Over the past day, Twitter has been abuzz with tweets on the Conservapedia page on “Counterexamples to relativity”, provides a list of 24 “points” that attempt to show the weakness of Einstein’s crazy ideas!

In my mind, perhaps the most despicable sort of denialism or crankery, however, is that which is based on some sort of political or religious ideology. This is clearly what is going on here, and the author relies on a familiar form of rhetorical trickery known as the “Gish Gallop”: throw as many claims out there as possible, regardless of their validity, with the realization that most people will be swayed by the amount of “evidence”, and not look too closely at the details.

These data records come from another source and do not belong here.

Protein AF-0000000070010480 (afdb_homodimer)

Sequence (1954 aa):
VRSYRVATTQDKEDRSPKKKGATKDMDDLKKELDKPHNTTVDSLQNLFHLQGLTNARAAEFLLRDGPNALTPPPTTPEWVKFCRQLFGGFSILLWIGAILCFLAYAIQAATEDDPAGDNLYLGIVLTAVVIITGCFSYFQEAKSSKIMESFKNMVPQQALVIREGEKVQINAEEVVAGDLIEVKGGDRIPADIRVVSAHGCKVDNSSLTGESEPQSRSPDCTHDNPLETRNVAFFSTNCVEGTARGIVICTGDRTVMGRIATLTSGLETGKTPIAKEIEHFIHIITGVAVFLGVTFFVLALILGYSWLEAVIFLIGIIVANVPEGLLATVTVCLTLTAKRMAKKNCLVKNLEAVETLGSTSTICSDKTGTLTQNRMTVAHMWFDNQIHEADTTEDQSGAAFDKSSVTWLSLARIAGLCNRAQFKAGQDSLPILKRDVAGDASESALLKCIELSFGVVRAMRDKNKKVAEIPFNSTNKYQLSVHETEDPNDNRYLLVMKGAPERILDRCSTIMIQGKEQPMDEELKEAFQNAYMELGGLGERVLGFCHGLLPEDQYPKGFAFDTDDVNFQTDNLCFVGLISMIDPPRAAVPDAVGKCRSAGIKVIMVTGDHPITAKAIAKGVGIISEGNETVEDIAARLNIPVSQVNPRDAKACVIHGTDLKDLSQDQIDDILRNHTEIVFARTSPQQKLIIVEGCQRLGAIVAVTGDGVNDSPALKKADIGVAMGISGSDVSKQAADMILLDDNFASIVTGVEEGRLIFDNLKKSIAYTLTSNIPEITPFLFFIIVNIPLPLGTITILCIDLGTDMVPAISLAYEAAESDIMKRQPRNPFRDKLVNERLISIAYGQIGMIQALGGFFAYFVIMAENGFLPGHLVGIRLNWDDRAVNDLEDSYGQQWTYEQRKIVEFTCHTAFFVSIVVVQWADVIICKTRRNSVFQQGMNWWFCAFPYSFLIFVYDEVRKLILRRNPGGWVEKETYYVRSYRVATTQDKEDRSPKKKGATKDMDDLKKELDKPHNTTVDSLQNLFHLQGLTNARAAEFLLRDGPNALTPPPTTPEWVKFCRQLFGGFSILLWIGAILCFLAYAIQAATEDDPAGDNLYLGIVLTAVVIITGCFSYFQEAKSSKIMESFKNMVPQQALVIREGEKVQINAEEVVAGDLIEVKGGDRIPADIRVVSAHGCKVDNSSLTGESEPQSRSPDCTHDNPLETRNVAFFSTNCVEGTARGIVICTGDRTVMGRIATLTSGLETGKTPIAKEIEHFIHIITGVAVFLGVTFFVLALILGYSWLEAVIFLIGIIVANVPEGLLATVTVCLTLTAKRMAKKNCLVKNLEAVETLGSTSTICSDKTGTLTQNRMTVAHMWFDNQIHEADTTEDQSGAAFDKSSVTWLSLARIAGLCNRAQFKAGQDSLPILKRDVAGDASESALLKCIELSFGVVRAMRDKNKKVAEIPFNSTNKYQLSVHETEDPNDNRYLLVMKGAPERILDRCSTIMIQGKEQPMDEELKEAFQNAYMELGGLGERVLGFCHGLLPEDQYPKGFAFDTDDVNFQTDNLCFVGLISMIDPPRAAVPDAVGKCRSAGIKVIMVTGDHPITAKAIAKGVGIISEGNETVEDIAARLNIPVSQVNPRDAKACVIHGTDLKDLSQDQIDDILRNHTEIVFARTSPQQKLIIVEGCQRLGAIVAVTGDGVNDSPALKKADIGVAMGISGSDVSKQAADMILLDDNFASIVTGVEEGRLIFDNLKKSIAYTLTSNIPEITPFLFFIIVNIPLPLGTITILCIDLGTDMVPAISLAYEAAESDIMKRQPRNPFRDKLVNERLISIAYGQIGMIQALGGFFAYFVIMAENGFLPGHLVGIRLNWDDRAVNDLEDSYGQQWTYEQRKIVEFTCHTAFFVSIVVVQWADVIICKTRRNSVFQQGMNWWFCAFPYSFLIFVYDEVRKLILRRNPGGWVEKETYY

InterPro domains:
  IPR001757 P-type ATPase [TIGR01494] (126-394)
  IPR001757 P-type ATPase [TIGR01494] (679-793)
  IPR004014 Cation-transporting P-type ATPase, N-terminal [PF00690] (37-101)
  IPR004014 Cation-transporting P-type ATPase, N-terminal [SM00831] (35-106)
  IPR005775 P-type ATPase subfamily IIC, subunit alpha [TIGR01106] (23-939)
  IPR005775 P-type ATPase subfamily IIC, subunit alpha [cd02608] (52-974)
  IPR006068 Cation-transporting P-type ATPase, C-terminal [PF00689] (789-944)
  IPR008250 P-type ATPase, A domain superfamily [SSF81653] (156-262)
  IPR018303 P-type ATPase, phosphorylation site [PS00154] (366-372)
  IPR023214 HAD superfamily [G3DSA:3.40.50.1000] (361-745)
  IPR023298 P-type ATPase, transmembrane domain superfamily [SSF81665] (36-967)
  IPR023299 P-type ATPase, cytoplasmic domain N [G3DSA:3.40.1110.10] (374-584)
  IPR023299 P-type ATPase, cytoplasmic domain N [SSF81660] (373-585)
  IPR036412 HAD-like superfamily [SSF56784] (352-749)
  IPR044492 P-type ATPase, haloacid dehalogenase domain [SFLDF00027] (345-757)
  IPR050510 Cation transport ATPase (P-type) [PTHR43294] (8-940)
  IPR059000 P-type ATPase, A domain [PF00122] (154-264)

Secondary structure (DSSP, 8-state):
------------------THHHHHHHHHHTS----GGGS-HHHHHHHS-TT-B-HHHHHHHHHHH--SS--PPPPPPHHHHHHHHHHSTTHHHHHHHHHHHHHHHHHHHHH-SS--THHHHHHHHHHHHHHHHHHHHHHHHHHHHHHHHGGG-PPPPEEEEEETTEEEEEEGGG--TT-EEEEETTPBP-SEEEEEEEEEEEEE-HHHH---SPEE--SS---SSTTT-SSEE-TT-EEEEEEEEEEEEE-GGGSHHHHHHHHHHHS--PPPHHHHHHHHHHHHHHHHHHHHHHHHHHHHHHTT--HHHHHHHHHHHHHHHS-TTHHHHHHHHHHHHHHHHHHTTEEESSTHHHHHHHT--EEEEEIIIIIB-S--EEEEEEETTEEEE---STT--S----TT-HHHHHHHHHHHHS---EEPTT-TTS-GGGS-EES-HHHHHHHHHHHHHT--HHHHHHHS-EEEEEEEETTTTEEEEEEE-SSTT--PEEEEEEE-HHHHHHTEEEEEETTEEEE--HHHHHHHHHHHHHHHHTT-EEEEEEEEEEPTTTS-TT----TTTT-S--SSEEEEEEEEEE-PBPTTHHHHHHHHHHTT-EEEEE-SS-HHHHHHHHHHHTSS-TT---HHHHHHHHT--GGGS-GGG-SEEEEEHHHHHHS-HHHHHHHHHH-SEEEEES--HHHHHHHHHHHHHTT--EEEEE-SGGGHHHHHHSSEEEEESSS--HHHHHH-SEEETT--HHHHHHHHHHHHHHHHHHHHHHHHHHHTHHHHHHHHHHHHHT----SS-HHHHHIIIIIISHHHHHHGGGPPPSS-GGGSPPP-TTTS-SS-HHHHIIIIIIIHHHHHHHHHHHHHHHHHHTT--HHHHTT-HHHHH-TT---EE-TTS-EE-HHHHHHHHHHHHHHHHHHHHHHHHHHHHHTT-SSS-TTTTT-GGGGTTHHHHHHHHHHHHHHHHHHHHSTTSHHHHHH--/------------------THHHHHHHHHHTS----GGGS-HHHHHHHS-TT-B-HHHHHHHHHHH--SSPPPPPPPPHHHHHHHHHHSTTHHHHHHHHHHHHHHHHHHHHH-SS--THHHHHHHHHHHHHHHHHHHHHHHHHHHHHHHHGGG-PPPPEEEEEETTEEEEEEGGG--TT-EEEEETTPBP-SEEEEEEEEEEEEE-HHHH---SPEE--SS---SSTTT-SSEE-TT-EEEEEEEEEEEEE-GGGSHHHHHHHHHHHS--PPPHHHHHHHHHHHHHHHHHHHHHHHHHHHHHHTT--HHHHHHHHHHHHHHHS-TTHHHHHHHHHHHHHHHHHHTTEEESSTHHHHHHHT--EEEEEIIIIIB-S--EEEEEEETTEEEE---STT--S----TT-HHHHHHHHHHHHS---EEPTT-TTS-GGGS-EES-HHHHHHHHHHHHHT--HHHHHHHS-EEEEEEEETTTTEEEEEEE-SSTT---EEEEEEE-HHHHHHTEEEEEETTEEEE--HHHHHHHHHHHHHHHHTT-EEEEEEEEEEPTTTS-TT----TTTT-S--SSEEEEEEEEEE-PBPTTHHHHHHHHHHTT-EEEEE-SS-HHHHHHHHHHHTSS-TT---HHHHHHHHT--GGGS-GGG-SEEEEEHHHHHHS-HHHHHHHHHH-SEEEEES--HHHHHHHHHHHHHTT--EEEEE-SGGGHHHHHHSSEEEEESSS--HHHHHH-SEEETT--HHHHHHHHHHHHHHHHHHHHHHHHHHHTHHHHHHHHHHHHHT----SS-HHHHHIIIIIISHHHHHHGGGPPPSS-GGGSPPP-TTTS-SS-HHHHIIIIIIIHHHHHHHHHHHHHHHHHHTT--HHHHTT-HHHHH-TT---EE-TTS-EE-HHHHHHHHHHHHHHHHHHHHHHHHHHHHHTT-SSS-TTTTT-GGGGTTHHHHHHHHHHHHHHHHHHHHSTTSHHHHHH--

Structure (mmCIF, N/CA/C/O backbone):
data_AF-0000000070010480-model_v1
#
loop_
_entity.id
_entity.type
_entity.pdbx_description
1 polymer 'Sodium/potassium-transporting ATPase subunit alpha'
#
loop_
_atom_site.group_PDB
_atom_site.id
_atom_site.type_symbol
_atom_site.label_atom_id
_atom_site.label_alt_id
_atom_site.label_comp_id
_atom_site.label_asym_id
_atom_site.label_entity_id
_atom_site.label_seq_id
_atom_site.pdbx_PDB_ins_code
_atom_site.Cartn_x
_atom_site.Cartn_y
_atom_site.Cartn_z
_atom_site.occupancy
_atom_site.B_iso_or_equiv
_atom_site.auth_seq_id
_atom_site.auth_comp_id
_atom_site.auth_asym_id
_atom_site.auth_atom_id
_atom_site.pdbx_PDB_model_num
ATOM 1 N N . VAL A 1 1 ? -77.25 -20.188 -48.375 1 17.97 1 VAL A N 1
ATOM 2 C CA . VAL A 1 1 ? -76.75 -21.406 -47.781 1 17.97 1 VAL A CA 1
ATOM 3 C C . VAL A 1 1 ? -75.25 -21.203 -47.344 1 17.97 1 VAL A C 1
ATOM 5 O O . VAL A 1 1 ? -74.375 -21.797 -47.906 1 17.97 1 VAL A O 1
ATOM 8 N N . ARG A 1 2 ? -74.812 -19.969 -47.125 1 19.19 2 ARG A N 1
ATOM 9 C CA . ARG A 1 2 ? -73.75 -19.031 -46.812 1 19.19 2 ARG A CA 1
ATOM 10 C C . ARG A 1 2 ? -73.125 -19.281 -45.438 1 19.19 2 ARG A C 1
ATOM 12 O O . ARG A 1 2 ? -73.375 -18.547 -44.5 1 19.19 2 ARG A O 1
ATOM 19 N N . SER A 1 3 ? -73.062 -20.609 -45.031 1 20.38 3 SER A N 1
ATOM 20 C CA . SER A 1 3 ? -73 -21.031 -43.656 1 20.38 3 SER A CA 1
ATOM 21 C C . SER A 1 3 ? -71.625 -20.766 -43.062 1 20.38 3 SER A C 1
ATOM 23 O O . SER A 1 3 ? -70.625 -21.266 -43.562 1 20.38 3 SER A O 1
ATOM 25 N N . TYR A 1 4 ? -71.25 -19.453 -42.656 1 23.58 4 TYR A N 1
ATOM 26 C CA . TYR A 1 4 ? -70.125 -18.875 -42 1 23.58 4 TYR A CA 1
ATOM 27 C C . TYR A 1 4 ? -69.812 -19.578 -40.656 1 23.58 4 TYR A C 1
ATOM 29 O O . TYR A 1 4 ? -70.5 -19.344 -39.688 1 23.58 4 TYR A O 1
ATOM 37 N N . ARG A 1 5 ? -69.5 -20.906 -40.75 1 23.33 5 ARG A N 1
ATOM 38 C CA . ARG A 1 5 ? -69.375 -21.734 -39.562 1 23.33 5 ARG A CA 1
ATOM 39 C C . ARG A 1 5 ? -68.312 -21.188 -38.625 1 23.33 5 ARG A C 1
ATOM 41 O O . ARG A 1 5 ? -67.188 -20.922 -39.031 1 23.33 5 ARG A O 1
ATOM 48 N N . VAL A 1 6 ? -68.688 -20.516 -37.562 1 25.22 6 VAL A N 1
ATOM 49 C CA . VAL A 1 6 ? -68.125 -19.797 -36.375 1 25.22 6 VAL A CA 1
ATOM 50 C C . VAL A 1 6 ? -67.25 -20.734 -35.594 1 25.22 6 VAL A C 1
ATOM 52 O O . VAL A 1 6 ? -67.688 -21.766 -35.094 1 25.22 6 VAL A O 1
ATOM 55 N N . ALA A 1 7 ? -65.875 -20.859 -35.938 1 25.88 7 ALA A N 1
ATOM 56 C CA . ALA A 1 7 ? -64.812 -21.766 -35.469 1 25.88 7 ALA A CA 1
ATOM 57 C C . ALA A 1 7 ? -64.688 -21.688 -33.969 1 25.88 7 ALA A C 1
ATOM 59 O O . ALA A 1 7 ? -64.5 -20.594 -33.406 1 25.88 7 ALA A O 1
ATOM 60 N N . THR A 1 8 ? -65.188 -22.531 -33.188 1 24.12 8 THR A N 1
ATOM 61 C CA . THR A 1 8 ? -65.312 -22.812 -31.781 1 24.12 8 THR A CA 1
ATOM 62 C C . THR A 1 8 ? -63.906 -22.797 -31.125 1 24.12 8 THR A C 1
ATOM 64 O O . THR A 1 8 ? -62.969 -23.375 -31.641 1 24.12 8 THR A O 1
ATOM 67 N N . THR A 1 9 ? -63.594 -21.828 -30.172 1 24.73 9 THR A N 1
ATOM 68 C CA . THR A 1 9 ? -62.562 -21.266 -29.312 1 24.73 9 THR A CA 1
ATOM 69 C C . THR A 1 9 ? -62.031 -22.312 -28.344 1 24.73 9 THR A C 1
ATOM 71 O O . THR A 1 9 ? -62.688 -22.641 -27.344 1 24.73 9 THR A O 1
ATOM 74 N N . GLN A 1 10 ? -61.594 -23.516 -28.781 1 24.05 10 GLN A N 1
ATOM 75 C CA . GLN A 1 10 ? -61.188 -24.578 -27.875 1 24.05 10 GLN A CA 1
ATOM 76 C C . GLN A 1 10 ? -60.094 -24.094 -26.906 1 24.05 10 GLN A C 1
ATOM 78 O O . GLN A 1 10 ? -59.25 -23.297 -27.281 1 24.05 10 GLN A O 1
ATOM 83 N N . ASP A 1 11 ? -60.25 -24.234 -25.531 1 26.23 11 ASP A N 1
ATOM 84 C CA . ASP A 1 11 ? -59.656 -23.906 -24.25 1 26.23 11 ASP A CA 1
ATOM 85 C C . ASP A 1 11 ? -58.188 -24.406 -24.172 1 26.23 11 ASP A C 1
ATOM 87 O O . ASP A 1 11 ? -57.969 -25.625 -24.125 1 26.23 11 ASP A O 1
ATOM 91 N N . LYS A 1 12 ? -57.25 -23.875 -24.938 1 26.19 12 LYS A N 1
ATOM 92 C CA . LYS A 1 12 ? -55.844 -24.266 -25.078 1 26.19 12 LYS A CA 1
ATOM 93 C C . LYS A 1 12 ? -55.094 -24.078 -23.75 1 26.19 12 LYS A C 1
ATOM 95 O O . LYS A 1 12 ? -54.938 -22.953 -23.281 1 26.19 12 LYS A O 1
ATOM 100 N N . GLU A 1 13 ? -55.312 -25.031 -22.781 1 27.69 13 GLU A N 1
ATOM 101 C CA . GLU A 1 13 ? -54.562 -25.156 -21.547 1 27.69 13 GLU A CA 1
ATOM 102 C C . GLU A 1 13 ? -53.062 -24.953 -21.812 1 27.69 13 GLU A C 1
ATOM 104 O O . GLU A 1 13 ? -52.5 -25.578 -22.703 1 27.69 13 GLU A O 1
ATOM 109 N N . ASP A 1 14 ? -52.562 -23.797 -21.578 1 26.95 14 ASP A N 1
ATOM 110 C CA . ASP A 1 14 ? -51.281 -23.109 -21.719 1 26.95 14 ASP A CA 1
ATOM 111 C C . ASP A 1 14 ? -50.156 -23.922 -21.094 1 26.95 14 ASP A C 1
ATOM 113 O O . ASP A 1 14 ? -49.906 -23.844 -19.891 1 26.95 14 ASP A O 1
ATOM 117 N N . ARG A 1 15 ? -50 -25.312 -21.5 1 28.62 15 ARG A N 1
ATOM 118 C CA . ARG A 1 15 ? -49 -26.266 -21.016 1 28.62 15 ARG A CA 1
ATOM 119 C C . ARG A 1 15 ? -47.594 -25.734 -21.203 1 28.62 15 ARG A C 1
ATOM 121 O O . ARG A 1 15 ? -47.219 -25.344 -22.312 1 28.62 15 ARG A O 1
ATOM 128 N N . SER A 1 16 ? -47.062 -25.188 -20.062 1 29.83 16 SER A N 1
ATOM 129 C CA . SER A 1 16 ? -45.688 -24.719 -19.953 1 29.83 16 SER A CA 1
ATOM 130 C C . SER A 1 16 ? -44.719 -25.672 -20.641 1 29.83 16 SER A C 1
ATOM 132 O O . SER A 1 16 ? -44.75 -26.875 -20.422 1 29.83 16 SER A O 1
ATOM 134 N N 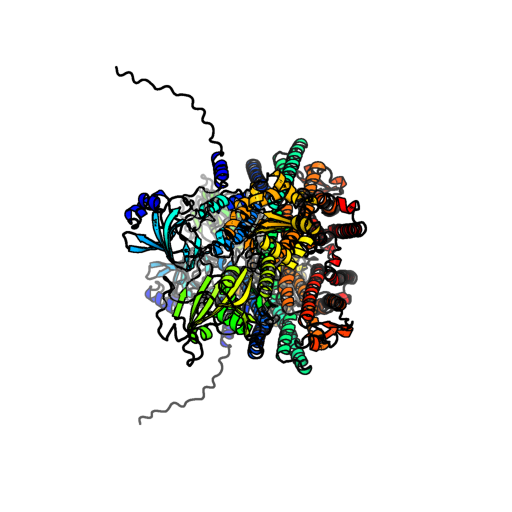. PRO A 1 17 ? -44.281 -25.453 -21.859 1 32.75 17 PRO A N 1
ATOM 135 C CA . PRO A 1 17 ? -43.438 -26.375 -22.625 1 32.75 17 PRO A CA 1
ATOM 136 C C . PRO A 1 17 ? -42.188 -26.797 -21.844 1 32.75 17 PRO A C 1
ATOM 138 O O . PRO A 1 17 ? -41.406 -25.953 -21.406 1 32.75 17 PRO A O 1
ATOM 141 N N . LYS A 1 18 ? -42.188 -27.812 -21.109 1 33.28 18 LYS A N 1
ATOM 142 C CA . LYS A 1 18 ? -41.156 -28.578 -20.438 1 33.28 18 LYS A CA 1
ATOM 143 C C . LYS A 1 18 ? -39.938 -28.797 -21.344 1 33.28 18 LYS A C 1
ATOM 145 O O . LYS A 1 18 ? -40.094 -29.062 -22.547 1 33.28 18 LYS A O 1
ATOM 150 N N . LYS A 1 19 ? -38.781 -28.453 -20.922 1 35.81 19 LYS A N 1
ATOM 151 C CA . LYS A 1 19 ? -37.375 -28.625 -21.281 1 35.81 19 LYS A CA 1
ATOM 152 C C . LYS A 1 19 ? -37.094 -30.047 -21.766 1 35.81 19 LYS A C 1
ATOM 154 O O . LYS A 1 19 ? -35.938 -30.469 -21.828 1 35.81 19 LYS A O 1
ATOM 159 N N . LYS A 1 20 ? -38 -30.797 -22.031 1 37.03 20 LYS A N 1
ATOM 160 C CA . LYS A 1 20 ? -37.781 -32.156 -22.5 1 37.03 20 LYS A CA 1
ATOM 161 C C . LYS A 1 20 ? -37.156 -32.156 -23.906 1 37.03 20 LYS A C 1
ATOM 163 O O . LYS A 1 20 ? -36.75 -33.219 -24.391 1 37.03 20 LYS A O 1
ATOM 168 N N . GLY A 1 21 ? -37.375 -31.203 -24.531 1 36.44 21 GLY A N 1
ATOM 169 C CA . GLY A 1 21 ? -36.906 -31.297 -25.906 1 36.44 21 GLY A CA 1
ATOM 170 C C . GLY A 1 21 ? -35.375 -31.359 -26.016 1 36.44 21 GLY A C 1
ATOM 171 O O . GLY A 1 21 ? -34.844 -31.938 -26.953 1 36.44 21 GLY A O 1
ATOM 172 N N . ALA A 1 22 ? -34.625 -30.703 -25.266 1 44.5 22 ALA A N 1
ATOM 173 C CA . ALA A 1 22 ? -33.188 -30.641 -25.328 1 44.5 22 ALA A CA 1
ATOM 174 C C . ALA A 1 22 ? -32.562 -31.969 -24.938 1 44.5 22 ALA A C 1
ATOM 176 O O . ALA A 1 22 ? -31.531 -32.375 -25.484 1 44.5 22 ALA A O 1
ATOM 177 N N . THR A 1 23 ? -33.125 -32.656 -24.016 1 43.53 23 THR A N 1
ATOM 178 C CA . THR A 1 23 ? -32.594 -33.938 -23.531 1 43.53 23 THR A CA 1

Looking at the “evidence”, it is clear that there isn’t a single point made that isn’t misleading, incoherent, or simply dishonest. A person reading the Conservapedia post will be measurably more ignorant afterwards, and I get the distinct impression that this is what the author intended.

And by 2012 the term was being applied to electoral politics in the context of Republican Mitt Romney’s bid for the presidency in that year. From the Lowell, Massachusetts Sun of 14 October 2012:

What I didn't realize until just this week was that lying was the strategy from the start by Republicans, not merely, as I had assumed, the usual blunderbuss and hyperbole employed by both parties in campaigns past.

It's called the “Gish Gallop,” and it is a brilliant creation in the age of the 24-hour news cycle, where rumors and stories come and go in a single day, never to be fully analyzed for validity or vetted for accuracy.

There is a similar debate tactic known as squid ink, but in that tactic the torrent consists of factual, accurate, and on-point information rather than lies.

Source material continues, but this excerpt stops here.